* ABOUT THIS TASK *
Word for word, transcribe the data below from the line with "ATOM 138 C C" to the line with "ATOM 143 C C", keeping both of those lines.

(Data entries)
++++

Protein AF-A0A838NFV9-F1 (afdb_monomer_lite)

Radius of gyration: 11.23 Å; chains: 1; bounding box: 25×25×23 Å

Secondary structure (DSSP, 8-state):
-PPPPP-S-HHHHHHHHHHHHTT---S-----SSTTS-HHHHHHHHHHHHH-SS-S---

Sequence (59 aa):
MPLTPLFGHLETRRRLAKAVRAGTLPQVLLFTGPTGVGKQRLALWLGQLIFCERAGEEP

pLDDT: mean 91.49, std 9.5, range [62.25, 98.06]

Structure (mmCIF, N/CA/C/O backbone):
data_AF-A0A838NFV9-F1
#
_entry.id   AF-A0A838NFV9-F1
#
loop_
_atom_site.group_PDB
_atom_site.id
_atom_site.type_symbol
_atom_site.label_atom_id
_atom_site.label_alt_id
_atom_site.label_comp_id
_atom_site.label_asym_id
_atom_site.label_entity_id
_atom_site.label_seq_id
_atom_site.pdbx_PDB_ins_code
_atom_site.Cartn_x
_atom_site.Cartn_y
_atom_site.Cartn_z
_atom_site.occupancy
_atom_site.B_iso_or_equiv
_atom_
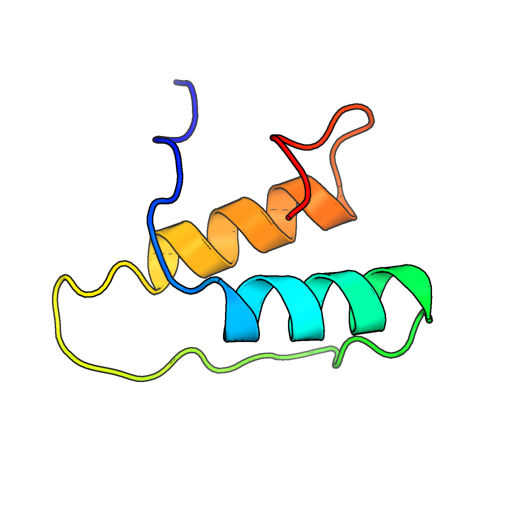site.auth_seq_id
_atom_site.auth_comp_id
_atom_site.auth_asym_id
_atom_site.auth_atom_id
_atom_site.pdbx_PDB_model_num
ATOM 1 N N . MET A 1 1 ? 11.478 17.421 -0.401 1.00 66.19 1 MET A N 1
ATOM 2 C CA . MET A 1 1 ? 11.246 16.968 -1.791 1.00 66.19 1 MET A CA 1
ATOM 3 C C . MET A 1 1 ? 9.878 16.305 -1.858 1.00 66.19 1 MET A C 1
ATOM 5 O O . MET A 1 1 ? 9.608 15.498 -0.976 1.00 66.19 1 MET A O 1
ATOM 9 N N . PRO A 1 2 ? 9.010 16.652 -2.822 1.00 81.38 2 PRO A N 1
ATOM 10 C CA . PRO A 1 2 ? 7.707 16.006 -2.963 1.00 81.38 2 PRO A CA 1
ATOM 11 C C . PRO A 1 2 ? 7.862 14.540 -3.394 1.00 81.38 2 PRO A C 1
ATOM 13 O O . PRO A 1 2 ? 8.790 14.196 -4.129 1.00 81.38 2 PRO A O 1
ATOM 16 N N . LEU A 1 3 ? 6.956 13.675 -2.934 1.00 85.81 3 LEU A N 1
ATOM 17 C CA . LEU A 1 3 ? 6.904 12.279 -3.367 1.00 85.81 3 LEU A CA 1
ATOM 18 C C . LEU A 1 3 ? 6.447 12.203 -4.829 1.00 85.81 3 LEU A C 1
ATOM 20 O O . LEU A 1 3 ? 5.497 12.875 -5.227 1.00 85.81 3 LEU A O 1
ATOM 24 N N . THR A 1 4 ? 7.126 11.387 -5.637 1.00 88.62 4 THR A N 1
ATOM 25 C CA . THR A 1 4 ? 6.729 11.163 -7.034 1.00 88.62 4 THR A CA 1
ATOM 26 C C . THR A 1 4 ? 5.353 10.489 -7.084 1.00 88.62 4 THR A C 1
ATOM 28 O O . THR A 1 4 ? 5.163 9.498 -6.372 1.00 88.62 4 THR A O 1
ATOM 31 N N . PRO A 1 5 ? 4.418 10.954 -7.935 1.00 87.62 5 PRO A N 1
ATOM 32 C CA . PRO A 1 5 ? 3.093 10.353 -8.039 1.00 87.62 5 PRO A CA 1
ATOM 33 C C . PRO A 1 5 ? 3.157 8.870 -8.432 1.00 87.62 5 PRO A C 1
ATOM 35 O O . PRO A 1 5 ? 4.022 8.428 -9.199 1.00 87.62 5 PRO A O 1
ATOM 38 N N . LEU A 1 6 ? 2.225 8.091 -7.880 1.00 91.38 6 LEU A N 1
ATOM 39 C CA . LEU A 1 6 ? 2.077 6.665 -8.148 1.00 91.38 6 LEU A CA 1
ATOM 40 C C . LEU A 1 6 ? 1.132 6.436 -9.331 1.00 91.38 6 LEU A C 1
ATOM 42 O O . LEU A 1 6 ? -0.055 6.752 -9.256 1.00 91.38 6 LEU A O 1
ATOM 46 N 
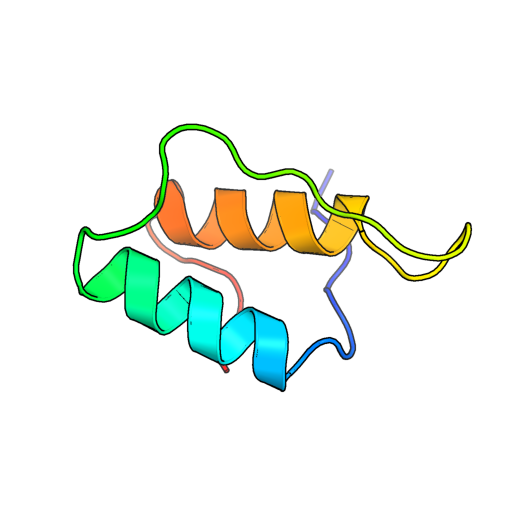N . PHE A 1 7 ? 1.637 5.776 -10.371 1.00 91.25 7 PHE A N 1
ATOM 47 C CA . PHE A 1 7 ? 0.848 5.321 -11.516 1.00 91.25 7 PHE A CA 1
ATOM 48 C C . PHE A 1 7 ? 0.616 3.804 -11.456 1.00 91.25 7 PHE A C 1
ATOM 50 O O . PHE A 1 7 ? 1.499 3.050 -11.041 1.00 91.25 7 PHE A O 1
ATOM 57 N N . GLY A 1 8 ? -0.565 3.352 -11.888 1.00 93.25 8 GLY A N 1
ATOM 58 C CA . GLY A 1 8 ? -0.939 1.934 -11.903 1.00 93.25 8 GLY A CA 1
ATOM 59 C C . GLY A 1 8 ? -1.335 1.373 -10.531 1.00 93.25 8 GLY A C 1
ATOM 60 O O . GLY A 1 8 ? -1.795 2.105 -9.655 1.00 93.25 8 GLY A O 1
ATOM 61 N N . HIS A 1 9 ? -1.194 0.050 -10.362 1.00 94.88 9 HIS A N 1
ATOM 62 C CA . HIS A 1 9 ? -1.561 -0.700 -9.144 1.00 94.88 9 HIS A CA 1
ATOM 63 C C . HIS A 1 9 ? -3.018 -0.516 -8.683 1.00 94.88 9 HIS A C 1
ATOM 65 O O . HIS A 1 9 ? -3.310 -0.737 -7.512 1.00 94.88 9 HIS A O 1
ATOM 71 N N . LEU A 1 10 ? -3.935 -0.120 -9.578 1.00 95.25 10 LEU A N 1
ATOM 72 C CA . LEU A 1 10 ? -5.290 0.339 -9.235 1.00 95.25 10 LEU A CA 1
ATOM 73 C C . LEU A 1 10 ? -6.023 -0.604 -8.274 1.00 95.25 10 LEU A C 1
ATOM 75 O O . LEU A 1 10 ? -6.556 -0.163 -7.257 1.00 95.25 10 LEU A O 1
ATOM 79 N N . GLU A 1 11 ? -6.024 -1.901 -8.571 1.00 96.56 11 GLU A N 1
ATOM 80 C CA . GLU A 1 11 ? -6.713 -2.891 -7.746 1.00 96.56 11 GLU A CA 1
ATOM 81 C C . GLU A 1 11 ? -6.080 -3.029 -6.355 1.00 96.56 11 GLU A C 1
ATOM 83 O O . GLU A 1 11 ? -6.785 -3.014 -5.345 1.00 96.56 11 GLU A O 1
ATOM 88 N N . THR A 1 12 ? -4.748 -3.072 -6.282 1.00 96.19 12 THR A N 1
ATOM 89 C CA . THR A 1 12 ? -4.011 -3.094 -5.014 1.00 96.19 12 THR A CA 1
ATOM 90 C C . THR A 1 12 ? -4.278 -1.831 -4.200 1.00 96.19 12 THR A C 1
ATOM 92 O O . THR A 1 12 ? -4.565 -1.927 -3.008 1.00 96.19 12 THR A O 1
ATOM 95 N N . ARG A 1 13 ? -4.267 -0.649 -4.836 1.00 96.06 13 ARG A N 1
ATOM 96 C CA . ARG A 1 13 ? -4.582 0.617 -4.162 1.00 96.06 13 ARG A CA 1
ATOM 97 C C . ARG A 1 13 ? -6.004 0.613 -3.603 1.00 96.06 13 ARG A C 1
ATOM 99 O O . ARG A 1 13 ? -6.190 0.973 -2.448 1.00 96.06 13 ARG A O 1
ATOM 106 N N . ARG A 1 14 ? -6.999 0.150 -4.371 1.00 96.62 14 ARG A N 1
ATOM 107 C CA . ARG A 1 14 ? -8.397 0.048 -3.908 1.00 96.62 14 ARG A CA 1
ATOM 108 C C . ARG A 1 14 ? -8.540 -0.867 -2.694 1.00 96.62 14 ARG A C 1
ATOM 110 O O . ARG A 1 14 ? -9.225 -0.508 -1.738 1.00 96.62 14 ARG A O 1
ATOM 117 N N . ARG A 1 15 ? -7.883 -2.032 -2.710 1.00 96.94 15 ARG A N 1
ATOM 118 C CA . ARG A 1 15 ? -7.900 -2.981 -1.584 1.00 96.94 15 ARG A CA 1
ATOM 119 C C . ARG A 1 15 ? -7.254 -2.380 -0.334 1.00 96.94 15 ARG A C 1
ATOM 121 O O . ARG A 1 15 ? -7.835 -2.471 0.743 1.00 96.94 15 ARG A O 1
ATOM 128 N N . LEU A 1 16 ? -6.102 -1.725 -0.487 1.00 96.94 16 LEU A N 1
ATOM 129 C CA . LEU A 1 16 ? -5.409 -1.058 0.616 1.00 96.94 16 LEU A CA 1
ATOM 130 C C . LEU A 1 16 ? -6.224 0.109 1.181 1.00 96.94 16 LEU A C 1
ATOM 132 O O . LEU A 1 16 ? -6.421 0.171 2.388 1.00 96.94 16 LEU A O 1
ATOM 136 N N . ALA A 1 17 ? -6.770 0.978 0.328 1.00 96.06 17 ALA A N 1
ATOM 137 C CA . ALA A 1 17 ? -7.597 2.101 0.765 1.00 96.06 17 ALA A CA 1
ATOM 138 C C . ALA A 1 17 ? -8.856 1.627 1.506 1.00 96.06 17 ALA A C 1
ATOM 140 O O . ALA A 1 17 ? -9.209 2.164 2.555 1.00 96.06 17 ALA A O 1
ATOM 141 N N . LYS A 1 18 ? -9.493 0.548 1.026 1.00 97.00 18 LYS A N 1
ATOM 142 C CA . LYS A 1 18 ? -10.598 -0.100 1.744 1.00 97.00 18 LYS A CA 1
ATOM 143 C C . LYS A 1 18 ? -10.163 -0.596 3.129 1.00 97.00 18 LYS A C 1
ATOM 145 O O . LYS A 1 18 ? -10.900 -0.382 4.086 1.00 97.00 18 LYS A O 1
ATOM 150 N N . ALA A 1 19 ? -8.997 -1.234 3.245 1.00 97.81 19 ALA A N 1
ATOM 151 C CA . ALA A 1 19 ? -8.489 -1.737 4.522 1.00 97.81 19 ALA A CA 1
ATOM 152 C C . ALA A 1 19 ? -8.150 -0.609 5.509 1.00 97.81 19 ALA A C 1
ATOM 154 O O . ALA A 1 19 ? -8.479 -0.728 6.688 1.00 97.81 19 ALA A O 1
ATOM 155 N N . VAL A 1 20 ? -7.566 0.498 5.028 1.00 96.12 20 VAL A N 1
ATOM 156 C CA . VAL A 1 20 ? -7.314 1.703 5.838 1.00 96.12 20 VAL A CA 1
ATOM 157 C C . VAL A 1 20 ? -8.630 2.258 6.378 1.00 96.12 20 VAL A C 1
ATOM 159 O O . VAL A 1 20 ? -8.779 2.384 7.590 1.00 96.12 20 VAL A O 1
ATOM 162 N N . ARG A 1 21 ? -9.623 2.499 5.508 1.00 94.69 21 ARG A N 1
ATOM 163 C CA . ARG A 1 21 ? -10.937 3.023 5.927 1.00 94.69 21 ARG A CA 1
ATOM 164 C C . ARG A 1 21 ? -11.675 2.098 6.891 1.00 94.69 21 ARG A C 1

++++

* OUTPUT *
ATOM 138 C C . ALA A 1 17 ? -8.856 1.627 1.506 1.00 96.06 17 ALA A C 1
ATOM 140 O O . ALA A 1 17 ? -9.209 2.164 2.555 1.00 96.06 17 ALA A O 1
ATOM 141 N N . LYS A 1 18 ? -9.493 0.548 1.026 1.00 97.00 18 LYS A N 1
ATOM 142 C CA . LYS A 1 18 ? -10.598 -0.100 1.744 1.00 97.00 18 LYS A CA 1
ATOM 143 C C . LYS A 1 18 ? -10.163 -0.596 3.129 1.00 97.00 18 LYS A C 1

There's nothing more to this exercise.